Imagine being stranded and having to spend the night out.

If so, you can look for an ideal area where to settle your shelter.
By applying Tracking Skills you can look for a safe place

– far from any wasp nests or widow maker
– at proper distance from any animal passage (by doing so, avoid to take advantage of any den, even if it looks like old or abandoned!)

You can also track fresh ungulates tracks to locate the proximity of a river where you can collect water to filter and purify.

Tracking animals will make you gain the expertise where to set traps.

How to backtrack yourself if stranded
tracking back tracking
".... if you are lost, then noticing the route taken by animals can reveal the location of water, woodland, hills, towns and much more. Humans leave erosion patterns at junctions that point towards civilisation.

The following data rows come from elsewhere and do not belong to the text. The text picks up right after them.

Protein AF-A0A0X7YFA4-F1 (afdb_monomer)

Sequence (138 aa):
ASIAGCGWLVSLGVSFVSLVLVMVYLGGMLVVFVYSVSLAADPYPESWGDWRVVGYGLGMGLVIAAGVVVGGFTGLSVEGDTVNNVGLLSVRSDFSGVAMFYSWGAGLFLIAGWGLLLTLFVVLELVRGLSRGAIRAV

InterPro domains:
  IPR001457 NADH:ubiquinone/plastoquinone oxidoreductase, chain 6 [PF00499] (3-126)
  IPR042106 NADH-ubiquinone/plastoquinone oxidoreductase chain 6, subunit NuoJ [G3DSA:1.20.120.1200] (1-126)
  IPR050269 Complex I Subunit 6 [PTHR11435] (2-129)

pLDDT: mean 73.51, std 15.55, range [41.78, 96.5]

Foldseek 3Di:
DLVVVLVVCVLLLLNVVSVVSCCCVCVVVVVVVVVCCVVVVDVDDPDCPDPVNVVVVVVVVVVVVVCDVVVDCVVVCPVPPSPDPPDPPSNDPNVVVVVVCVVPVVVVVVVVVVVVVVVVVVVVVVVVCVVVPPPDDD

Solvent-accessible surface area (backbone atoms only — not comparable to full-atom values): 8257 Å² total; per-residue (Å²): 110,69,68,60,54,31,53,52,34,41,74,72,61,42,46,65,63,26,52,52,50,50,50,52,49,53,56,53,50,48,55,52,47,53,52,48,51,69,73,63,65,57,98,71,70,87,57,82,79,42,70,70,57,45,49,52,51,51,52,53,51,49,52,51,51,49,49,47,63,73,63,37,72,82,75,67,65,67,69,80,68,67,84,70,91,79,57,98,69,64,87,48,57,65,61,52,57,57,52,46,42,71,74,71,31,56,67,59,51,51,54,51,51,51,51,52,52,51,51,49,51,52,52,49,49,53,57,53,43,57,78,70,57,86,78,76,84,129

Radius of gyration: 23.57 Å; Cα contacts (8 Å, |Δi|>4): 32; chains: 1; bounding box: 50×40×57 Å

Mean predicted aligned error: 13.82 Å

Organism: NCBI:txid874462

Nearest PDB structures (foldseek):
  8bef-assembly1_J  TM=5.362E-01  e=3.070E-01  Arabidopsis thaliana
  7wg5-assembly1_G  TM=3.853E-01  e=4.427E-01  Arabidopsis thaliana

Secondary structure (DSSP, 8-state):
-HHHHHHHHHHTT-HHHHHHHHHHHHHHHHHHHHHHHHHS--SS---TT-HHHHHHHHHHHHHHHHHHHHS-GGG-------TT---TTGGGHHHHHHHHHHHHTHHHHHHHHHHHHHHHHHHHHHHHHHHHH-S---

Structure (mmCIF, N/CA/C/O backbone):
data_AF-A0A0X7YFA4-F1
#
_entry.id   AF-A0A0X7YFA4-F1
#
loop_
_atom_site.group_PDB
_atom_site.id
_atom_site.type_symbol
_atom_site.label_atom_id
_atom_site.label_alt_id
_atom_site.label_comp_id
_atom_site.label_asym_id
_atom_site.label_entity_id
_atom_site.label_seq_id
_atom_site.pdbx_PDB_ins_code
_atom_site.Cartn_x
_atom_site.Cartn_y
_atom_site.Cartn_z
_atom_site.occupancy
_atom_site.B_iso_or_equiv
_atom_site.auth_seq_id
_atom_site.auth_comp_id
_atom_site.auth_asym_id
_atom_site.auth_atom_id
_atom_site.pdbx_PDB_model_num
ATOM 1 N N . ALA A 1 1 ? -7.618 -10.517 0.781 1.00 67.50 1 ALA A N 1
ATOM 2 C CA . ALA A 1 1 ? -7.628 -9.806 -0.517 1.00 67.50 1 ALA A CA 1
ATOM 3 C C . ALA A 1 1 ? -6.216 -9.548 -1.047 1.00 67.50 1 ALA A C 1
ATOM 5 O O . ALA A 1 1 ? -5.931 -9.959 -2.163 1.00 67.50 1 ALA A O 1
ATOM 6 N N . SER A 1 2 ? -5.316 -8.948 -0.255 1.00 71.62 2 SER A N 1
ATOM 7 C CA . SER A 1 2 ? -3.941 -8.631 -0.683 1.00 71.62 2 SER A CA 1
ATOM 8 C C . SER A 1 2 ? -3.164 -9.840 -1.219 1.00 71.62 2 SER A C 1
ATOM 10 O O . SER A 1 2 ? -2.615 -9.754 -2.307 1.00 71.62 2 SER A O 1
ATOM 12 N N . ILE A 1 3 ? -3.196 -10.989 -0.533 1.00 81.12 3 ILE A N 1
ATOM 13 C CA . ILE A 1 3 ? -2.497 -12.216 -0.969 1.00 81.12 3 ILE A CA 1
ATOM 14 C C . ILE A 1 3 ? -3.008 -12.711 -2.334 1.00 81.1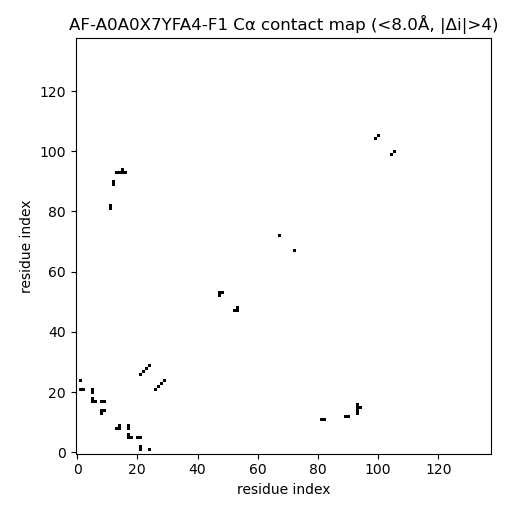2 3 ILE A C 1
ATOM 16 O O . ILE A 1 3 ? -2.211 -13.079 -3.190 1.00 81.12 3 ILE A O 1
ATOM 20 N N . ALA A 1 4 ? -4.324 -12.665 -2.567 1.00 82.50 4 ALA A N 1
ATOM 21 C CA . ALA A 1 4 ? -4.921 -13.075 -3.839 1.00 82.50 4 ALA A CA 1
ATOM 22 C C . ALA A 1 4 ? -4.533 -12.125 -4.988 1.00 82.50 4 ALA A C 1
ATOM 24 O O . ALA A 1 4 ? -4.147 -12.584 -6.058 1.00 82.50 4 ALA A O 1
ATOM 25 N N . GLY A 1 5 ? -4.551 -10.807 -4.749 1.00 80.81 5 GLY A N 1
ATOM 26 C CA . GLY A 1 5 ? -4.086 -9.816 -5.729 1.00 80.81 5 GLY A CA 1
ATOM 27 C C . GLY A 1 5 ? -2.581 -9.909 -6.008 1.00 80.81 5 GLY A C 1
ATOM 28 O O . GLY A 1 5 ? -2.150 -9.782 -7.149 1.00 80.81 5 GLY A O 1
ATOM 29 N N . CYS A 1 6 ? -1.775 -10.212 -4.987 1.00 82.69 6 CYS A N 1
ATOM 30 C CA . CYS A 1 6 ? -0.338 -10.434 -5.139 1.00 82.69 6 CYS A CA 1
ATOM 31 C C . CYS A 1 6 ? -0.046 -11.718 -5.932 1.00 82.69 6 CYS A C 1
ATOM 33 O O . CYS A 1 6 ? 0.843 -11.714 -6.783 1.00 82.69 6 CYS A O 1
ATOM 35 N N . GLY A 1 7 ? -0.828 -12.783 -5.723 1.00 81.75 7 GLY A N 1
ATOM 36 C CA . GLY A 1 7 ? -0.777 -13.998 -6.540 1.00 81.75 7 GLY A CA 1
ATOM 37 C C . GLY A 1 7 ? -1.110 -13.732 -8.011 1.00 81.75 7 GLY A C 1
ATOM 38 O O . GLY A 1 7 ? -0.413 -14.224 -8.895 1.00 81.75 7 GLY A O 1
ATOM 39 N N . TRP A 1 8 ? -2.100 -12.873 -8.275 1.00 78.25 8 TRP A N 1
ATOM 40 C CA . TRP A 1 8 ? -2.442 -12.443 -9.634 1.00 78.25 8 TRP A CA 1
ATOM 41 C C . TRP A 1 8 ? -1.308 -11.645 -10.300 1.00 78.25 8 TRP A C 1
ATOM 43 O O . TRP A 1 8 ? -0.953 -11.888 -11.452 1.00 78.25 8 TRP A O 1
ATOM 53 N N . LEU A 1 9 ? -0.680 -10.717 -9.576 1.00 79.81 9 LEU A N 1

As a general rule, individual animals and people can do strange things, but group behaviour will always reveal a truth about the area....
– Tristan Gooley, interviewed by Kyt Lyn Walken (September, 2020)

If you find yourself on a real soft and properly humid terrain, you can backtrack yourself by checking the design of the soles of your shoes (Trackers define it as "pattern").

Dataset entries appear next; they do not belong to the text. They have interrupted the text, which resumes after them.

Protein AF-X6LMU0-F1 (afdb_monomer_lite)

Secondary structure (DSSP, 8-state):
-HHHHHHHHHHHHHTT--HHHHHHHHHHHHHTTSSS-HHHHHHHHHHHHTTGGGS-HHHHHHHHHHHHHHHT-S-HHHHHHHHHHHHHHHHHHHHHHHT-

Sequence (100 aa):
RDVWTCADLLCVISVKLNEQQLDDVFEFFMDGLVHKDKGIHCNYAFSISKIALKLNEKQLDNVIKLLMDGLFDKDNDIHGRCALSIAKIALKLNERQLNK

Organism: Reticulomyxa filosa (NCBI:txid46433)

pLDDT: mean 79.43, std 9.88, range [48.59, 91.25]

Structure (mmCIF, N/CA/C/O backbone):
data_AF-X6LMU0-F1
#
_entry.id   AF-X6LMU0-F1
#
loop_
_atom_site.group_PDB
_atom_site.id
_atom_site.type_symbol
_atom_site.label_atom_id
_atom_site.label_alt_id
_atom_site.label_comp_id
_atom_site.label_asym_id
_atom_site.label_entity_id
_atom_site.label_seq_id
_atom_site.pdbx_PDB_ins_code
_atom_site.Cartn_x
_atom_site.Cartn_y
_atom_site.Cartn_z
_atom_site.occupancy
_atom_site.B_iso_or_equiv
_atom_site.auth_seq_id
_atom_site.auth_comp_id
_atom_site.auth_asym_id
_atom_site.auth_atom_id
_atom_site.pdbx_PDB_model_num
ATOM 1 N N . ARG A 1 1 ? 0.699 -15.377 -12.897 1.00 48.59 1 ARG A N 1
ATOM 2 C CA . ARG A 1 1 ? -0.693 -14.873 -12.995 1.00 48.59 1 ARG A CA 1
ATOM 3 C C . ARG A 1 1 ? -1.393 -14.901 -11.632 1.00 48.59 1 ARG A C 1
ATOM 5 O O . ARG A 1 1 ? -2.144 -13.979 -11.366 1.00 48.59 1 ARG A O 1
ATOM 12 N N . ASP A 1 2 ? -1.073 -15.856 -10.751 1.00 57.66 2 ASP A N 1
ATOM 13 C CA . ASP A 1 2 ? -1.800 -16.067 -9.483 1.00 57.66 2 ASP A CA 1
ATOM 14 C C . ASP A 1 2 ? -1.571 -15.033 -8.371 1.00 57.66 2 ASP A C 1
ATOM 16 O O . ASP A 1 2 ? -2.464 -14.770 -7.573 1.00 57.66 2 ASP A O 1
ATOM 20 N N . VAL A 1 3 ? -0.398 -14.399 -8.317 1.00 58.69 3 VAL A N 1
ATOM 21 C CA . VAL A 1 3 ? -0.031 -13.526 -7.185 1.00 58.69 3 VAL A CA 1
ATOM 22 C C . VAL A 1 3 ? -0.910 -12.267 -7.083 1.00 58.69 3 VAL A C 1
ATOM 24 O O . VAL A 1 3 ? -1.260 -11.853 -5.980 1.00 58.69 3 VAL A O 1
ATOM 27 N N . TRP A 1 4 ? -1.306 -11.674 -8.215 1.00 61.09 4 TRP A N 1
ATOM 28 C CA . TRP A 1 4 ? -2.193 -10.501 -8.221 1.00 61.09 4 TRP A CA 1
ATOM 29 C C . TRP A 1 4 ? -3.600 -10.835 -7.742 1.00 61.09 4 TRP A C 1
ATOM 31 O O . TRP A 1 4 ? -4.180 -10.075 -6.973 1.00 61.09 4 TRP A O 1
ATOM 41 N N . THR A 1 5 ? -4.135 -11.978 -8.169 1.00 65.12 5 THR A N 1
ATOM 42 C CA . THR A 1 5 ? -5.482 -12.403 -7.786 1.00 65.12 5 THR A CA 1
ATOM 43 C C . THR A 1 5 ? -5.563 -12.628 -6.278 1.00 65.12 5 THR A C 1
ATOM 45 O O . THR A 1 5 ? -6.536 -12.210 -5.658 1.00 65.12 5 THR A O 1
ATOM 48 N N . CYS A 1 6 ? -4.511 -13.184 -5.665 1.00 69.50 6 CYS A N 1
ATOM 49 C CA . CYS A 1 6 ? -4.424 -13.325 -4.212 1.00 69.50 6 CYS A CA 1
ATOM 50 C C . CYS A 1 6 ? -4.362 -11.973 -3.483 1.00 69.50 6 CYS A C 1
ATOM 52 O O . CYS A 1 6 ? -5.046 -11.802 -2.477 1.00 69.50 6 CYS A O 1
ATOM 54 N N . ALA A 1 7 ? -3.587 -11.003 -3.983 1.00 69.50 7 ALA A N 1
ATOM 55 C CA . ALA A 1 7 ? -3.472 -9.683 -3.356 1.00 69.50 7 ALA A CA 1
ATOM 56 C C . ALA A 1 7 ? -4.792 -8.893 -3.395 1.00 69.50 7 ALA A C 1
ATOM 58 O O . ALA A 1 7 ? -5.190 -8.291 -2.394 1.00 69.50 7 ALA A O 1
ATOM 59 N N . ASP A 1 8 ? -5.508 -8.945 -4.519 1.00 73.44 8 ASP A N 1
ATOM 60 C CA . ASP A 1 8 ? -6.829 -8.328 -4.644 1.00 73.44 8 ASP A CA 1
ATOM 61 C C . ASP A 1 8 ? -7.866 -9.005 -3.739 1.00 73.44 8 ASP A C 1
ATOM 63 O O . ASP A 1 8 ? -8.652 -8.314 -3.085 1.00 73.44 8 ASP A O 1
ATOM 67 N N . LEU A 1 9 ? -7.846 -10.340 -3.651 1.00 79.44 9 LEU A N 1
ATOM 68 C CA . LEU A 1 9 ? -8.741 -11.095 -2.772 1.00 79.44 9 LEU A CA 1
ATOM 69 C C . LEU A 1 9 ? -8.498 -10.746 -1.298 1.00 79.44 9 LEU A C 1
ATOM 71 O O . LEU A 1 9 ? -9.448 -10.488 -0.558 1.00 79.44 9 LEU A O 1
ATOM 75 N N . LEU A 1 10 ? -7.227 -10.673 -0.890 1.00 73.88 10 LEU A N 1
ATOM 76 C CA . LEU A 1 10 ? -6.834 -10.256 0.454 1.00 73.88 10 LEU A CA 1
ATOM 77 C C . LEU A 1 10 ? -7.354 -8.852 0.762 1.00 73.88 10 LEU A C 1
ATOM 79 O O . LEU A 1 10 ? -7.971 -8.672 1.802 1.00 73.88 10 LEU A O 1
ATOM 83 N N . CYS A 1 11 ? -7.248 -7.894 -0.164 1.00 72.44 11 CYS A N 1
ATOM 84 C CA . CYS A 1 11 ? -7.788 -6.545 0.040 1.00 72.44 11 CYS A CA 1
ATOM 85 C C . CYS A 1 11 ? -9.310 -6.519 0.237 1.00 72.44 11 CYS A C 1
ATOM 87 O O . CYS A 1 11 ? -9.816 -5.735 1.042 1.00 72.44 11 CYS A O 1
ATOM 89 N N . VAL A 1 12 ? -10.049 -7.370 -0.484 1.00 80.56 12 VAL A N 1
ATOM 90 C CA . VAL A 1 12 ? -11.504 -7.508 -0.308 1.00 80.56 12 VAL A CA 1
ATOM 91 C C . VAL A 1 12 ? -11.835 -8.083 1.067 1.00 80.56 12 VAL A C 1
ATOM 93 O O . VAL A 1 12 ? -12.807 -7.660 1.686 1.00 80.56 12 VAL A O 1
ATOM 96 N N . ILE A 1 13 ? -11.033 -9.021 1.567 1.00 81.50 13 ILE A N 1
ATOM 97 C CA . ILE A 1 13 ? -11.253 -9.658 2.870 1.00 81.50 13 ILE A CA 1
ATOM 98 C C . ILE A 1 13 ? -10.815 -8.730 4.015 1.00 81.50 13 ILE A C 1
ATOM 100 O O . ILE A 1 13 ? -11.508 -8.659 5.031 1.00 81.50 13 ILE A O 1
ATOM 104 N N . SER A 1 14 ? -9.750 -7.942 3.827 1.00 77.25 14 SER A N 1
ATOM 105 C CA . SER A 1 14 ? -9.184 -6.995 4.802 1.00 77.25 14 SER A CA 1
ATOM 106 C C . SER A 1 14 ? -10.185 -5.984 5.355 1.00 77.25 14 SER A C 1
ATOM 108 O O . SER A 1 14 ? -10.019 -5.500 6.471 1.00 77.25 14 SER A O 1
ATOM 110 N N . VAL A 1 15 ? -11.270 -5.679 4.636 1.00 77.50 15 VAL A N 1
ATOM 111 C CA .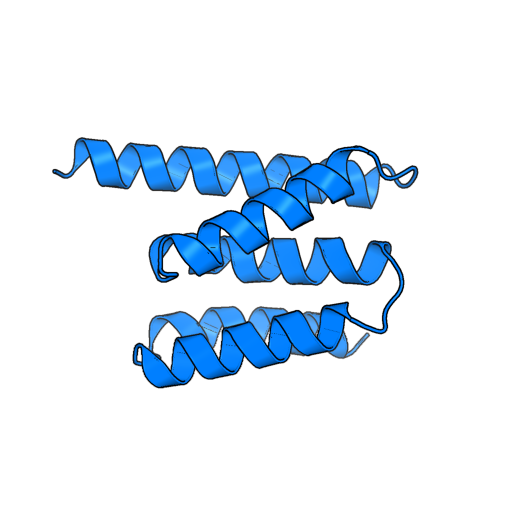 VAL A 1 15 ? -12.316 -4.784 5.161 1.00 77.50 15 VAL A CA 1
ATOM 112 C C . VAL A 1 15 ? -13.074 -5.389 6.347 1.00 77.50 15 VAL A C 1
ATOM 114 O O . VAL A 1 15 ? -13.641 -4.631 7.134 1.00 77.50 15 VAL A O 1
ATOM 117 N N . LYS A 1 16 ? -13.068 -6.719 6.494 1.00 85.25 16 LYS A N 1
ATOM 118 C CA . LYS A 1 16 ? -13.739 -7.466 7.570 1.00 85.25 16 LYS A CA 1
ATOM 119 C C . LYS A 1 16 ? -12.785 -7.971 8.657 1.00 85.25 16 LYS A C 1
ATOM 121 O O . LYS A 1 16 ? -13.258 -8.555 9.627 1.00 85.25 16 LYS A O 1
ATOM 126 N N . LEU A 1 17 ? -11.479 -7.782 8.484 1.00 86.00 17 LEU A N 1
ATOM 127 C CA . LEU A 1 17 ? -10.473 -8.234 9.441 1.00 86.00 17 LEU A CA 1
ATOM 128 C C . LEU A 1 17 ? -10.428 -7.318 10.666 1.00 86.00 17 LEU A C 1
ATOM 130 O O . LEU A 1 17 ? -10.720 -6.121 10.573 1.00 86.00 17 LEU A O 1
ATOM 134 N N . ASN A 1 18 ? -10.063 -7.900 11.808 1.00 88.62 18 ASN A N 1
ATOM 135 C CA . ASN A 1 18 ? -9.677 -7.129 12.988 1.00 88.62 18 ASN A CA 1
ATOM 136 C C . ASN A 1 18 ? -8.256 -6.558 12.823 1.00 88.62 18 ASN A C 1
ATOM 138 O O . ASN A 1 18 ? -7.566 -6.882 11.858 1.00 88.62 18 ASN A O 1
ATOM 142 N N . GLU A 1 19 ? -7.832 -5.699 13.752 1.00 86.19 19 GLU A N 1
ATOM 143 C CA . GLU A 1 19 ? -6.531 -5.017 13.675 1.00 86.19 19 GLU A CA 1
ATOM 144 C C . GLU A 1 19 ? -5.359 -6.003 13.591 1.00 86.19 19 GLU A C 1
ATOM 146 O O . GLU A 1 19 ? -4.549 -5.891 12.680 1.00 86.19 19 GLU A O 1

You must be very accurate in doing that!  In fact, a misinterpretation could easily lead you into following the tracks of those who passed before you.

Even with a change of the type of ground, you should be good in detecting your own tracks.


"... The decisions people and animals make can be seen in their signs, this reveals a lot about our surroundings and can help us with navigation decisions ..."
– Tristan Gooley, interviewed by Kyt Lyn Walken (September, 2020)

There are some really good manuals which can open your horizons at mastering navigation skills.

My personal selection goes to:

The Natural Navigator – Tristan Gooley (2010)
Map Reading and Land Navigation: FM 3-25.26 - Department of Army (2011)
Land Navigation Handbook: The Sierra Club Guide to Map, Compass and GPS (Sierra Club Outdoor Adventure Guide) – W. S. Kals (2005)
Advanced Bushcraft: An Expert Field Guide to the Art of Wilderness Survival – Dave Canterbury (2020)

Developing navigation skills, combined with scouting and tracking is a guarantee of success.